Items listed in a dataset

-=-=-

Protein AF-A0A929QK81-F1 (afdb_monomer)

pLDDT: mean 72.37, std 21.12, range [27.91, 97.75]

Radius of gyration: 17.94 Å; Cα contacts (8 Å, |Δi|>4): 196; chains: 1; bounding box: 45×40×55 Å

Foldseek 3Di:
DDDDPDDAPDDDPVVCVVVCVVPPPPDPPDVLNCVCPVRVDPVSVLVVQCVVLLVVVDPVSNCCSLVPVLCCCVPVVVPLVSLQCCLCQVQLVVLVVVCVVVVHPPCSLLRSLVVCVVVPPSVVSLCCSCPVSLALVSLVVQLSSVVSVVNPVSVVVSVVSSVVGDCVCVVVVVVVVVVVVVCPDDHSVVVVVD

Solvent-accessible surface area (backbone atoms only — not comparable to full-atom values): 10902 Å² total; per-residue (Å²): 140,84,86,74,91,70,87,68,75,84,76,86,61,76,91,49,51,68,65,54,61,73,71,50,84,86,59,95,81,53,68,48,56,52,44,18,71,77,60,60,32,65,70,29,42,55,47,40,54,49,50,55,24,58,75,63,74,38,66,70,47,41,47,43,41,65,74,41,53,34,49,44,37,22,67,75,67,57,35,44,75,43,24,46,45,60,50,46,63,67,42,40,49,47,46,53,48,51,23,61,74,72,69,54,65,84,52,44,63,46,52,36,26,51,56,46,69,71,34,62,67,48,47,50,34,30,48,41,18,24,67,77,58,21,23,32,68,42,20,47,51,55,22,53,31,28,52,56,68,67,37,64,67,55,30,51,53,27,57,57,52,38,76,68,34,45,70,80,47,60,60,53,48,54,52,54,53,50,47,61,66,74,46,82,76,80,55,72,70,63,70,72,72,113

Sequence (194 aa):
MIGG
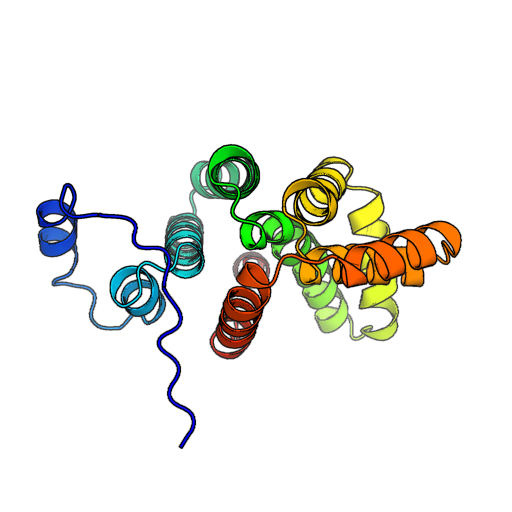DREKPNYDYSGEKEFIQKNTQKLGTNDAKRWCFDKGNDLGCLWLEKLEAMESKDLKKVVNFYEKTIPEYCYDKKFAPACNIPAHDLIDWKIVYFAKKDGDTKSIYSDYAKALSESKADVKMLEYGCNELKSAYICRYLRDMYKNLGNREKIKEYNDKMKNGDEKWNSVLYDYQHIRYIYKDASAWKLLIN

Mean predicted aligned error: 10.72 Å

Secondary structure (DSSP, 8-state):
-------------GGGHHHHHHHSTT-TT-HHHHHHHHHT-HHHHHHHHHHHHHHTT-HHHHHHIIIIIHHIIIIIS--GGGGGHHIIIIIIHHHHHHHHHHT--SSHHHHHHHHHHH-HHHHHHHHHHHHTS--HHHHHHHHHHHHHTT-HHHHHHHHHHHTT--THHHHHHHHHHHHHHH-TT--HHHHTT-

Structure (mmCIF, N/CA/C/O backbone):
data_AF-A0A929QK81-F1
#
_entry.id   AF-A0A929QK81-F1
#
loop_
_atom_site.group_PDB
_atom_site.id
_atom_site.type_symbol
_atom_site.label_atom_id
_atom_site.label_alt_id
_atom_site.label_comp_id
_atom_site.label_asym_id
_atom_site.label_entity_id
_atom_site.label_seq_id
_atom_site.pdbx_PDB_ins_code
_atom_site.Cartn_x
_atom_site.Cartn_y
_atom_site.Cartn_z
_atom_site.occupancy
_atom_site.B_iso_or_equiv
_atom_site.auth_seq_id
_atom_site.auth_comp_id
_atom_site.auth_asym_id
_atom_site.auth_atom_id
_atom_site.pdbx_PDB_model_num
ATOM 1 N N . MET A 1 1 ? 16.213 29.979 -10.367 1.00 41.31 1 MET A N 1
ATOM 2 C CA . MET A 1 1 ? 17.129 28.964 -10.926 1.00 41.31 1 MET A CA 1
ATOM 3 C C . MET A 1 1 ? 17.384 27.912 -9.862 1.00 41.31 1 MET A C 1
ATOM 5 O O . MET A 1 1 ? 18.010 28.266 -8.879 1.00 41.31 1 MET A O 1
ATOM 9 N N . ILE A 1 2 ? 16.895 26.680 -10.040 1.00 28.77 2 ILE A N 1
ATOM 10 C CA . ILE A 1 2 ? 17.536 25.449 -9.541 1.00 28.77 2 ILE A CA 1
ATOM 11 C C . ILE A 1 2 ? 17.227 24.390 -10.600 1.00 28.77 2 ILE A C 1
ATOM 13 O O . ILE A 1 2 ? 16.158 23.785 -10.607 1.00 28.77 2 ILE A O 1
ATOM 17 N N . GLY A 1 3 ? 18.141 24.288 -11.562 1.00 31.91 3 GLY A N 1
ATOM 18 C CA . GLY A 1 3 ? 18.299 23.098 -12.378 1.00 31.91 3 GLY A CA 1
ATOM 19 C C . GLY A 1 3 ? 19.014 22.031 -11.556 1.00 31.91 3 GLY A C 1
ATOM 20 O O . GLY A 1 3 ? 19.817 22.335 -10.675 1.00 31.91 3 GLY A O 1
ATOM 21 N N . GLY A 1 4 ? 18.682 20.788 -11.844 1.00 27.91 4 GLY A N 1
ATOM 22 C CA . GLY A 1 4 ? 19.341 19.609 -11.322 1.00 27.91 4 GLY A CA 1
ATOM 23 C C . GLY A 1 4 ? 18.765 18.453 -12.105 1.00 27.91 4 GLY A C 1
ATOM 24 O O . GLY A 1 4 ? 17.623 18.065 -11.858 1.00 27.91 4 GLY A O 1
ATOM 25 N N . ASP A 1 5 ? 19.516 17.992 -13.100 1.00 42.38 5 ASP A N 1
ATOM 26 C CA . ASP A 1 5 ? 19.221 16.793 -13.872 1.00 42.38 5 ASP A CA 1
ATOM 27 C C . ASP A 1 5 ? 19.119 15.611 -12.903 1.00 42.38 5 ASP A C 1
ATOM 29 O O . ASP A 1 5 ? 20.109 15.012 -12.494 1.00 42.38 5 ASP A O 1
ATOM 33 N N . ARG A 1 6 ? 17.894 15.330 -12.452 1.00 38.16 6 ARG A N 1
ATOM 34 C CA . ARG A 1 6 ? 17.580 14.130 -11.684 1.00 38.16 6 ARG A CA 1
ATOM 35 C C . ARG A 1 6 ? 17.505 12.993 -12.687 1.00 38.16 6 ARG A C 1
ATOM 37 O O . ARG A 1 6 ? 16.604 12.982 -13.527 1.00 38.16 6 ARG A O 1
ATOM 44 N N . GLU A 1 7 ? 18.460 12.077 -12.609 1.00 33.53 7 GLU A N 1
ATOM 45 C CA . GLU A 1 7 ? 18.482 10.855 -13.404 1.00 33.53 7 GLU A CA 1
ATOM 46 C C . GLU A 1 7 ? 17.148 10.113 -13.209 1.00 33.53 7 GLU A C 1
ATOM 48 O O . GLU A 1 7 ? 16.772 9.739 -12.095 1.00 33.53 7 GLU A O 1
ATOM 53 N N . LYS A 1 8 ? 16.365 10.011 -14.288 1.00 33.53 8 LYS A N 1
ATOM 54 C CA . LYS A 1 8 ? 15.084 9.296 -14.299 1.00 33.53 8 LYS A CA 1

-=-=-

YOUR GOAL – Retype exactly the lines from the one containing "ATOM 53 N N" through the last line of the records above, including both.

YOUR SOLUTION –
ATOM 53 N N . LYS A 1 8 ? 16.365 10.011 -14.288 1.00 33.53 8 LYS A N 1
ATOM 54 C CA . LYS A 1 8 ? 15.084 9.296 -14.299 1.00 33.53 8 LYS A CA 1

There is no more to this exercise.